Member of the United Nations Human Rights Committee
- In office 2013–2021

Personal details
- Born: 13 September 1944 Cape Town
- Died: 10 July 2022 (aged 77) Johannesburg
- Spouse: Kojo Tsikata
- Alma mater: University of South Africa
- Profession: Clinical psychologist

= Zonke Majodina =

South African academic, clinical psychologist and human rights worker

Zonke Zanele Majodina (13 September 1944 - 10 July 2024) was a South African academic, clinical psychologist and human rights worker.

==Education life and education==
Majodina was born on 13 September 1944 in Cape Town, South Africa. She studied at the University of South Africa where she graduated with a B.Sc. (Hons) degree in Psychology. She went on to the University of London where she studied for a master's degree in Philosophy degree in Clinical Psychology. She obtained a doctorate degree in clinical psychology from the University of Cape Town.

==Career==
Due to apartheid in South Africa, she was in exile in Ghana for 18 years. While there, she worked as a Clinical Psychologist and lecturer at the University of Ghana Medical School. She spent a further 2 years as a Visiting Fellow at the Refugees Studies Center of the Oxford University. Majodina served with the Public Services Commission of South Africa for a while before she was invited by the University of the Witwatersrand to develop a Master's level programme in Forced Migration Studies in 1998. This is now established as the African Centre for Migration Studies. In 2022, she was Visiting adjunct professor at the University of the Witwatersrand. She was also a member of the Magistrates’ Commission of South Africa. Following this, she was appointed a part-time Commissioner with the South African Human Rights Commission where she worked on extending human rights protection for migrants as well as promoting the right to equality in principle. She served for 8 years as a member of the United Nations Human Rights Committee (UNHRC). In addition, she served as Chairperson of the UNHRC for two years.
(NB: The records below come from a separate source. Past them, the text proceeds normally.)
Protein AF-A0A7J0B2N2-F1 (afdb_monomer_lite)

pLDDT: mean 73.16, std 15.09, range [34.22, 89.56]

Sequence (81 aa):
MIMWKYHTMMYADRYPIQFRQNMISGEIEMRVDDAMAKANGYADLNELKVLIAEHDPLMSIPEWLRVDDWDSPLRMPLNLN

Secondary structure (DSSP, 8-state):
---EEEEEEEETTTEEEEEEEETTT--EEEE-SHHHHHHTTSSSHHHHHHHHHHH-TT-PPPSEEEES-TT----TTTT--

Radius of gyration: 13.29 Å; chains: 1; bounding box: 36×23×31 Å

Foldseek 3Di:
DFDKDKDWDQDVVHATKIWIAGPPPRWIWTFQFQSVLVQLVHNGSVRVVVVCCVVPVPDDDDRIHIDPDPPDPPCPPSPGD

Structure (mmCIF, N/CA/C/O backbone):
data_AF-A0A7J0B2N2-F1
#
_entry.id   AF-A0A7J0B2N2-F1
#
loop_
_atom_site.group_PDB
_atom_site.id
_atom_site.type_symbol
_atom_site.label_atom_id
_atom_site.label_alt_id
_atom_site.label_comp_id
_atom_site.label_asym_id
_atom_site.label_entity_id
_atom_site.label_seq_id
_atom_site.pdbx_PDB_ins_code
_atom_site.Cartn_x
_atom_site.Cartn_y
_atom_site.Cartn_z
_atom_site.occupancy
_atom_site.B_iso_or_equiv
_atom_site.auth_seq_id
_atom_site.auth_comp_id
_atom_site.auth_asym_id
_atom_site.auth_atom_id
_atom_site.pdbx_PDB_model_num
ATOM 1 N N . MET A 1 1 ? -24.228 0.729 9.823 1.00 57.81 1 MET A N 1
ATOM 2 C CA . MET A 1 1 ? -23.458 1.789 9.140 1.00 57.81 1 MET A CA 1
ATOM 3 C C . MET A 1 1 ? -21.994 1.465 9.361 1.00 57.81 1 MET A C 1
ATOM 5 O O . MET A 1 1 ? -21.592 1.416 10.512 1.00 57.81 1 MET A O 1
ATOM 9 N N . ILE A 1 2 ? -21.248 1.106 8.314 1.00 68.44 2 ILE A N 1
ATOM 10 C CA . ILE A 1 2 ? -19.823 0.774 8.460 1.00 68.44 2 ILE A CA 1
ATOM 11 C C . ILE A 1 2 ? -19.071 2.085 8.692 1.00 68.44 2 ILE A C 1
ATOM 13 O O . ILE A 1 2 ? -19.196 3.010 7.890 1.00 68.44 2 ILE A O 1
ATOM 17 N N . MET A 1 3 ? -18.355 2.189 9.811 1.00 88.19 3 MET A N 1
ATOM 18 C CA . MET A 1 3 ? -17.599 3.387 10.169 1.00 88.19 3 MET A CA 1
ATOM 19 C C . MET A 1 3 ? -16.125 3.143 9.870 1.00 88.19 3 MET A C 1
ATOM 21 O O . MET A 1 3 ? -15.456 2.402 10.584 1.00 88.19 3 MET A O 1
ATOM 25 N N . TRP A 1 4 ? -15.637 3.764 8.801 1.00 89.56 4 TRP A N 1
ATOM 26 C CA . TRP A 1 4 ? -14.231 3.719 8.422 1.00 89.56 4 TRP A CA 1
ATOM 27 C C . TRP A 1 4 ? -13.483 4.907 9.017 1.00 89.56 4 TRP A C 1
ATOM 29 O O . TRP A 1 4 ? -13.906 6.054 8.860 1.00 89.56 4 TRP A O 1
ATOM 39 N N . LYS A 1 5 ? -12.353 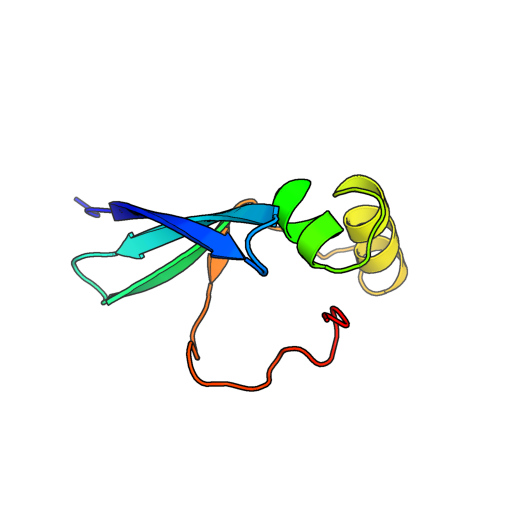4.637 9.668 1.00 87.00 5 LYS A N 1
ATOM 40 C CA . LYS A 1 5 ? -11.398 5.653 10.107 1.00 87.00 5 LYS A CA 1
ATOM 41 C C . LYS A 1 5 ? -10.197 5.647 9.173 1.00 87.00 5 LYS A C 1
ATOM 43 O O . LYS A 1 5 ? -9.595 4.602 8.958 1.00 87.00 5 LYS A O 1
ATOM 48 N N . TYR A 1 6 ? -9.856 6.805 8.620 1.00 88.31 6 TYR A N 1
ATOM 49 C CA . TYR A 1 6 ? -8.753 6.944 7.672 1.00 88.31 6 TYR A CA 1
ATOM 50 C C . TYR A 1 6 ? -7.479 7.400 8.376 1.00 88.31 6 TYR A C 1
ATOM 52 O O . TYR A 1 6 ? -7.514 8.260 9.257 1.00 88.31 6 TYR A O 1
ATOM 60 N N . HIS A 1 7 ? -6.359 6.831 7.954 1.00 83.81 7 HIS A N 1
ATOM 61 C CA . HIS A 1 7 ? -5.026 7.109 8.461 1.00 83.81 7 HIS A CA 1
ATOM 62 C C . HIS A 1 7 ? -4.074 7.320 7.285 1.00 83.81 7 HIS A C 1
ATOM 64 O O . HIS A 1 7 ? -4.241 6.702 6.237 1.00 83.81 7 HIS A O 1
ATOM 70 N N . THR A 1 8 ? -3.061 8.159 7.470 1.00 82.44 8 THR A N 1
ATOM 71 C CA . THR A 1 8 ? -1.959 8.304 6.515 1.00 82.44 8 THR A CA 1
ATOM 72 C C . THR A 1 8 ? -0.655 8.129 7.275 1.00 82.44 8 THR A C 1
ATOM 74 O O . THR A 1 8 ? -0.468 8.758 8.316 1.00 82.44 8 THR A O 1
ATOM 77 N N . MET A 1 9 ? 0.234 7.280 6.770 1.00 78.19 9 MET A N 1
ATOM 78 C CA . MET A 1 9 ? 1.548 7.017 7.354 1.00 78.19 9 MET A CA 1
ATOM 79 C C . MET A 1 9 ? 2.629 7.239 6.300 1.00 78.19 9 MET A C 1
ATOM 81 O O . MET A 1 9 ? 2.439 6.889 5.139 1.00 78.19 9 MET A O 1
ATOM 85 N N . MET A 1 10 ? 3.763 7.815 6.692 1.00 75.50 10 MET A N 1
ATOM 86 C CA . MET A 1 10 ? 4.911 7.959 5.798 1.00 75.50 10 MET A CA 1
ATOM 87 C C . MET A 1 10 ? 5.707 6.653 5.772 1.00 75.50 10 MET A C 1
ATOM 89 O O . MET A 1 10 ? 6.207 6.212 6.805 1.00 75.50 10 MET A O 1
ATOM 93 N N . TYR A 1 11 ? 5.833 6.042 4.597 1.00 66.38 11 TYR A N 1
ATOM 94 C CA . TYR A 1 11 ? 6.714 4.904 4.359 1.00 66.38 11 TYR A CA 1
ATOM 95 C C . TYR A 1 11 ? 8.102 5.389 3.950 1.00 66.38 11 TYR A C 1
ATOM 97 O O . TYR A 1 11 ? 8.228 6.207 3.031 1.00 66.38 11 TYR A O 1
ATOM 105 N N . ALA A 1 12 ? 9.131 4.892 4.643 1.00 67.38 12 ALA A N 1
ATOM 106 C CA . ALA A 1 12 ? 10.531 5.266 4.433 1.00 67.38 12 ALA A CA 1
ATOM 107 C C . ALA A 1 12 ? 10.757 6.794 4.370 1.00 67.38 12 ALA A C 1
ATOM 109 O O . ALA A 1 12 ? 11.589 7.268 3.597 1.00 67.38 12 ALA A O 1
ATOM 110 N N . ASP A 1 13 ? 9.956 7.563 5.120 1.00 72.06 13 ASP A N 1
ATOM 111 C CA . ASP A 1 13 ? 9.919 9.035 5.137 1.00 72.06 13 ASP A CA 1
ATOM 112 C C . ASP A 1 13 ? 9.677 9.714 3.773 1.00 72.06 13 ASP A C 1
ATOM 114 O O . ASP A 1 13 ? 9.854 10.925 3.634 1.00 72.06 13 ASP A O 1
ATOM 118 N N . ARG A 1 14 ? 9.253 8.961 2.749 1.00 67.06 14 ARG A N 1
ATOM 119 C CA . ARG A 1 14 ? 9.177 9.435 1.355 1.00 67.06 14 ARG A CA 1
ATOM 120 C C . ARG A 1 14 ? 7.783 9.370 0.759 1.00 67.06 14 ARG A C 1
ATOM 122 O O . ARG A 1 14 ? 7.410 10.271 0.012 1.00 67.06 14 ARG A O 1
ATOM 129 N N . TYR A 1 15 ? 7.017 8.333 1.081 1.00 66.88 15 TYR A N 1
ATOM 130 C CA . TYR A 1 15 ? 5.746 8.065 0.413 1.00 66.88 15 TYR A CA 1
ATOM 131 C C . TYR A 1 15 ? 4.597 8.043 1.424 1.00 66.88 15 TYR A C 1
ATOM 133 O O . TYR A 1 15 ? 4.621 7.217 2.337 1.00 66.88 15 TYR A O 1
ATOM 141 N N . PRO A 1 16 ? 3.591 8.927 1.302 1.00 75.69 16 PRO A N 1
ATOM 142 C CA . PRO A 1 16 ? 2.399 8.840 2.130 1.00 75.69 16 PRO A CA 1
ATOM 143 C C . PRO A 1 16 ? 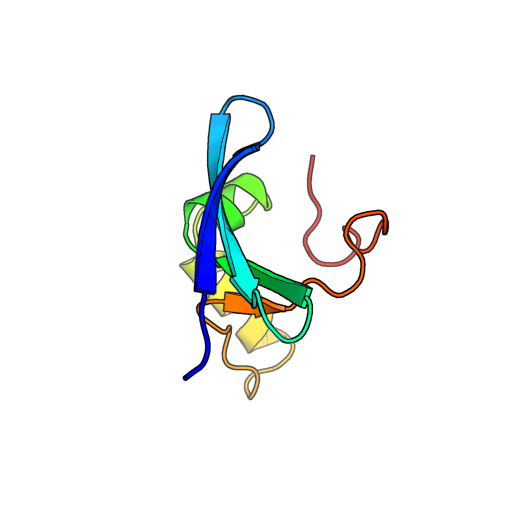1.554 7.642 1.682 1.00 75.69 16 PRO A C 1
ATOM 145 O O . PRO A 1 16 ? 1.065 7.617 0.556 1.00 75.69 16 PRO A O 1
ATOM 148 N N . ILE A 1 17 ? 1.360 6.668 2.568 1.00 78.94 17 ILE A N 1
ATOM 149 C CA . ILE A 1 17 ? 0.475 5.518 2.359 1.00 78.94 17 ILE A CA 1
ATOM 150 C C . ILE A 1 17 ? -0.806 5.733 3.162 1.00 78.94 17 ILE A C 1
ATOM 152 O O . ILE A 1 17 ? -0.760 6.029 4.360 1.00 78.94 17 ILE A O 1
ATOM 156 N N . GLN A 1 18 ? -1.955 5.593 2.501 1.00 84.94 18 GLN A N 1
ATOM 157 C CA . GLN A 1 18 ? -3.261 5.728 3.135 1.00 84.94 18 GLN A CA 1
ATOM 158 C C . GLN A 1 18 ? -3.793 4.366 3.591 1.00 84.94 18 GLN A C 1
ATOM 160 O O . GLN A 1 18 ? -3.738 3.383 2.858 1.00 84.94 18 GLN A O 1
ATOM 165 N N . PHE A 1 19 ? -4.372 4.333 4.785 1.00 84.12 19 PHE A N 1
ATOM 166 C CA . PHE A 1 19 ? -5.035 3.176 5.372 1.00 84.12 19 PHE A CA 1
ATOM 167 C C . PHE A 1 19 ? -6.453 3.549 5.790 1.00 84.12 19 PHE A C 1
ATOM 169 O O . PHE A 1 19 ? -6.731 4.705 6.127 1.00 84.12 19 PHE A O 1
ATOM 176 N N . ARG A 1 20 ? -7.350 2.568 5.817 1.00 87.25 20 ARG A N 1
ATOM 177 C CA . ARG A 1 20 ? -8.656 2.695 6.458 1.00 87.25 20 ARG A CA 1
ATOM 178 C C . ARG A 1 20 ? -8.899 1.524 7.395 1.00 87.25 20 ARG A C 1
ATOM 180 O O . ARG A 1 20 ? -8.622 0.384 7.049 1.00 87.25 20 ARG A O 1
ATOM 187 N N . GLN A 1 21 ? -9.421 1.825 8.575 1.00 84.25 21 GLN A N 1
ATOM 188 C CA . GLN A 1 21 ? -9.787 0.847 9.586 1.00 84.25 21 GLN A CA 1
ATOM 189 C C . GLN A 1 21 ? -11.304 0.811 9.740 1.00 84.25 21 GLN A C 1
ATOM 191 O O . GLN A 1 21 ? -11.938 1.847 9.957 1.00 84.25 21 GLN A O 1
ATOM 196 N N . ASN A 1 22 ? -11.889 -0.376 9.653 1.00 88.38 22 ASN A N 1
ATOM 197 C CA . ASN A 1 22 ? -13.277 -0.616 9.987 1.00 88.38 22 ASN A CA 1
ATOM 198 C C . ASN A 1 22 ? -13.398 -0.618 11.510 1.00 88.38 22 ASN A C 1
ATOM 200 O O . ASN A 1 22 ? -12.933 -1.534 12.182 1.00 88.38 22 ASN A O 1
ATOM 204 N N . MET A 1 23 ? -14.040 0.401 12.071 1.00 83.31 23 MET A N 1
ATOM 205 C CA . MET A 1 23 ? -14.165 0.559 13.522 1.00 83.31 23 MET A CA 1
ATOM 206 C C . MET A 1 23 ? -15.106 -0.473 14.169 1.00 83.31 23 MET A C 1
ATOM 208 O O . MET A 1 23 ? -15.225 -0.492 15.391 1.00 83.31 23 MET A O 1
ATOM 212 N N . ILE A 1 24 ? -15.794 -1.300 13.371 1.00 84.25 24 ILE A N 1
ATOM 213 C CA . ILE A 1 24 ? -16.720 -2.337 13.846 1.00 84.25 24 ILE A CA 1
ATOM 214 C C . ILE A 1 24 ? -16.064 -3.717 13.791 1.00 84.25 24 ILE A C 1
ATOM 216 O O . ILE A 1 24 ? -16.063 -4.426 14.792 1.00 84.25 24 ILE A O 1
ATOM 220 N N . SER A 1 25 ? -15.524 -4.107 12.632 1.00 84.56 25 SER A N 1
ATOM 221 C CA . SER A 1 25 ? -14.894 -5.424 12.445 1.00 84.56 25 SER A CA 1
ATOM 222 C C . SER A 1 25 ? -13.410 -5.444 12.819 1.00 84.56 25 SER A C 1
ATOM 224 O O . SER A 1 25 ? -12.846 -6.519 12.988 1.00 84.56 25 SER A O 1
ATOM 226 N N . GLY A 1 26 ? -12.768 -4.279 12.937 1.00 81.88 26 GLY A N 1
ATOM 227 C CA . GLY A 1 26 ? -11.323 -4.157 13.129 1.00 81.88 26 GLY A CA 1
ATOM 228 C C . GLY A 1 26 ? -10.503 -4.326 11.847 1.00 81.88 26 GLY A C 1
ATOM 229 O O . GLY A 1 26 ? -9.288 -4.173 11.908 1.00 81.88 26 GLY A O 1
ATOM 230 N N . GLU A 1 27 ? -11.137 -4.602 10.702 1.00 84.88 27 GLU A N 1
ATOM 231 C CA . GLU A 1 27 ? -10.459 -4.787 9.412 1.00 84.88 27 GLU A CA 1
ATOM 232 C C . GLU A 1 27 ? -9.643 -3.554 9.026 1.00 84.88 27 GLU A C 1
ATOM 234 O O . GLU A 1 27 ? -10.129 -2.425 9.117 1.00 84.88 27 GLU A O 1
ATOM 239 N N . ILE A 1 28 ? -8.417 -3.770 8.558 1.00 82.31 28 ILE A N 1
ATOM 240 C CA . ILE A 1 28 ? -7.552 -2.714 8.040 1.00 82.31 28 ILE A CA 1
ATOM 241 C C . ILE A 1 28 ? -7.364 -2.952 6.550 1.00 82.31 28 ILE A C 1
ATOM 243 O O . ILE A 1 28 ? -7.118 -4.071 6.108 1.00 82.31 28 ILE A O 1
ATOM 247 N N . GLU A 1 29 ? -7.464 -1.888 5.769 1.00 84.81 29 GLU A N 1
ATOM 248 C CA . GLU A 1 29 ? -7.172 -1.917 4.345 1.00 84.81 29 GLU A CA 1
ATOM 249 C C . GLU A 1 29 ? -6.192 -0.799 3.994 1.00 84.81 29 GLU A C 1
ATOM 251 O O . GLU A 1 29 ? -6.255 0.302 4.547 1.00 84.81 29 GLU A O 1
ATOM 256 N N . MET A 1 30 ? -5.284 -1.081 3.066 1.00 84.06 30 MET A N 1
ATOM 257 C CA . MET A 1 30 ? -4.308 -0.139 2.526 1.00 84.06 30 MET A CA 1
ATOM 258 C C . MET A 1 30 ? -4.761 0.320 1.144 1.00 84.06 30 MET A C 1
ATOM 260 O O . MET A 1 30 ? -5.212 -0.492 0.337 1.00 84.06 30 MET A O 1
ATOM 264 N N . ARG A 1 31 ? -4.624 1.612 0.848 1.00 85.62 31 ARG A N 1
ATOM 265 C CA . ARG A 1 31 ? -4.904 2.140 -0.484 1.00 85.62 31 ARG A CA 1
ATOM 266 C C . ARG A 1 31 ? -3.832 1.683 -1.465 1.00 85.62 31 ARG A C 1
ATOM 268 O O . ARG A 1 31 ? -2.643 1.840 -1.200 1.00 85.62 31 ARG A O 1
ATOM 275 N N . VAL A 1 32 ? -4.268 1.181 -2.612 1.00 83.94 32 VAL A N 1
ATOM 276 C CA . VAL A 1 32 ? -3.391 0.855 -3.735 1.00 83.94 32 VAL A CA 1
ATOM 277 C C . VAL A 1 32 ? -3.416 2.027 -4.713 1.00 83.94 32 VAL A C 1
ATOM 279 O O . VAL A 1 32 ? -4.392 2.249 -5.429 1.00 83.94 32 VAL A O 1
ATOM 282 N N . ASP A 1 33 ? -2.355 2.825 -4.702 1.00 84.06 33 ASP A N 1
ATOM 283 C CA . ASP A 1 33 ? -2.161 3.981 -5.578 1.00 84.06 33 ASP A CA 1
ATOM 284 C C . ASP A 1 33 ? -0.711 4.052 -6.089 1.00 84.06 33 ASP A C 1
ATOM 286 O O . ASP A 1 33 ? 0.104 3.175 -5.802 1.00 84.06 33 ASP A O 1
ATOM 290 N N . ASP A 1 34 ? -0.373 5.085 -6.865 1.00 84.50 34 ASP A N 1
ATOM 291 C CA . ASP A 1 34 ? 0.994 5.278 -7.370 1.00 84.50 34 ASP A CA 1
ATOM 292 C C . ASP A 1 34 ? 2.029 5.381 -6.247 1.00 84.50 34 ASP A C 1
ATOM 294 O O . ASP A 1 34 ? 3.181 4.997 -6.442 1.00 84.50 34 ASP A O 1
ATOM 298 N N . ALA A 1 35 ? 1.653 5.926 -5.085 1.00 78.88 35 ALA A N 1
ATOM 299 C CA . ALA A 1 35 ? 2.566 6.042 -3.958 1.00 78.88 35 ALA A CA 1
ATOM 300 C C . ALA A 1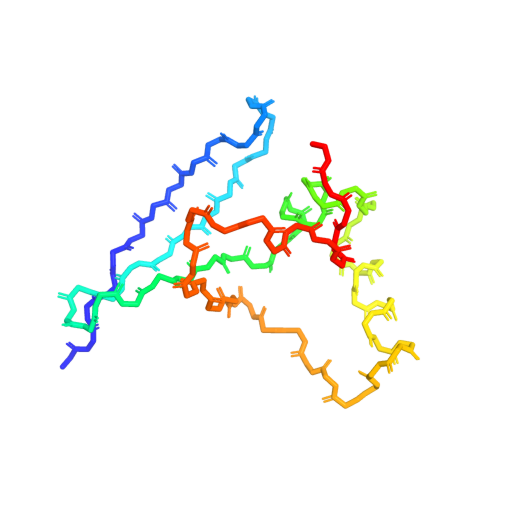 35 ? 2.841 4.663 -3.367 1.00 78.88 35 ALA A C 1
ATOM 302 O O . ALA A 1 35 ? 4.000 4.357 -3.120 1.00 78.88 35 ALA A O 1
ATOM 303 N N . MET A 1 36 ? 1.818 3.818 -3.221 1.00 79.00 36 MET A N 1
ATOM 304 C CA . MET A 1 36 ? 1.984 2.419 -2.836 1.00 79.00 36 MET A CA 1
ATOM 305 C C . MET A 1 36 ? 2.797 1.656 -3.884 1.00 79.00 36 MET A C 1
ATOM 307 O O . MET A 1 36 ? 3.740 0.983 -3.502 1.00 79.00 36 MET A O 1
ATOM 311 N N . ALA A 1 37 ? 2.532 1.811 -5.183 1.00 81.38 37 ALA A N 1
ATOM 312 C CA . ALA A 1 37 ? 3.291 1.135 -6.240 1.00 81.38 37 ALA A CA 1
ATOM 313 C C . ALA A 1 37 ? 4.776 1.550 -6.271 1.00 81.38 37 ALA A C 1
ATOM 315 O O . ALA A 1 37 ? 5.653 0.698 -6.361 1.00 81.38 37 ALA A O 1
ATOM 316 N N . LYS A 1 38 ? 5.075 2.843 -6.103 1.00 79.19 38 LYS A N 1
ATOM 317 C CA . LYS A 1 38 ? 6.452 3.367 -5.997 1.00 79.19 38 LYS A CA 1
ATOM 318 C C . LYS A 1 38 ? 7.139 2.960 -4.724 1.00 79.19 38 LYS A C 1
ATOM 320 O O . LYS A 1 38 ? 8.293 2.538 -4.735 1.00 79.19 38 LYS A O 1
ATOM 325 N N . ALA A 1 39 ? 6.398 3.071 -3.631 1.00 74.88 39 ALA A N 1
ATOM 326 C CA . ALA A 1 39 ? 6.820 2.527 -2.373 1.00 74.88 39 ALA A CA 1
ATOM 327 C C . ALA A 1 39 ? 7.011 1.032 -2.476 1.00 74.88 39 ALA A C 1
ATOM 329 O O . ALA A 1 39 ? 7.743 0.658 -1.573 1.00 74.88 39 ALA A O 1
ATOM 330 N N . ASN A 1 40 ? 6.406 0.344 -3.508 1.00 72.62 40 ASN A N 1
ATOM 331 C CA . ASN A 1 40 ? 6.465 -1.037 -4.103 1.00 72.62 40 ASN A CA 1
ATOM 332 C C . ASN A 1 40 ? 7.581 -1.344 -5.138 1.00 72.62 40 ASN A C 1
ATOM 334 O O . ASN A 1 40 ? 7.718 -2.469 -5.604 1.00 72.62 40 ASN A O 1
ATOM 338 N N . GLY A 1 41 ? 8.473 -0.383 -5.407 1.00 78.00 41 GLY A N 1
ATOM 339 C CA . GLY A 1 41 ? 9.626 -0.592 -6.285 1.00 78.00 41 GLY A CA 1
ATOM 340 C C . GLY A 1 41 ? 9.250 -0.559 -7.766 1.00 78.00 41 GLY A C 1
ATOM 341 O O . GLY A 1 41 ? 10.127 -0.669 -8.619 1.00 78.00 41 GLY A O 1
ATOM 342 N N . TYR A 1 42 ? 7.966 -0.346 -8.056 1.00 82.31 42 TYR A N 1
ATOM 343 C CA . TYR A 1 42 ? 7.429 -0.089 -9.382 1.00 82.31 42 TYR A CA 1
ATOM 344 C C . TYR A 1 42 ? 7.535 1.407 -9.714 1.00 82.31 42 TYR A C 1
ATOM 346 O O . TYR A 1 42 ? 7.582 2.269 -8.838 1.00 82.31 42 TYR A O 1
ATOM 354 N N . ALA A 1 43 ? 7.563 1.753 -10.992 1.00 83.19 43 ALA A N 1
ATOM 355 C CA . ALA A 1 43 ? 7.572 3.123 -11.477 1.00 83.19 43 ALA A CA 1
ATOM 356 C C . ALA A 1 43 ? 6.252 3.843 -11.165 1.00 83.19 43 ALA A C 1
ATOM 358 O O . ALA A 1 43 ? 6.262 5.022 -10.794 1.00 83.19 43 ALA A O 1
ATOM 359 N N . ASP A 1 44 ? 5.125 3.141 -11.299 1.00 85.38 44 ASP A N 1
ATOM 360 C CA . ASP A 1 44 ? 3.775 3.635 -11.033 1.00 85.38 44 ASP A CA 1
ATOM 361 C C . ASP A 1 44 ? 2.762 2.484 -10.859 1.00 85.38 44 ASP A C 1
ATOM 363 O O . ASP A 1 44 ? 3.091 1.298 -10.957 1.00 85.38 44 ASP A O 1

In her role as visiting professor at the Centre for Applied Legal Studies at the University of the Witwatersrand, she was instrumental on the review of the Equality Court system in partnership with the South African Human Rights Commission. She was also on the board of directors of the Human Rights Institute of South Africa (HURISA).

==Family==
Majodina was married to Kojo Tsikata.

==Death==
Majodina died in Johannesburg following a short illness. She had two sons, Mandla and Kojo.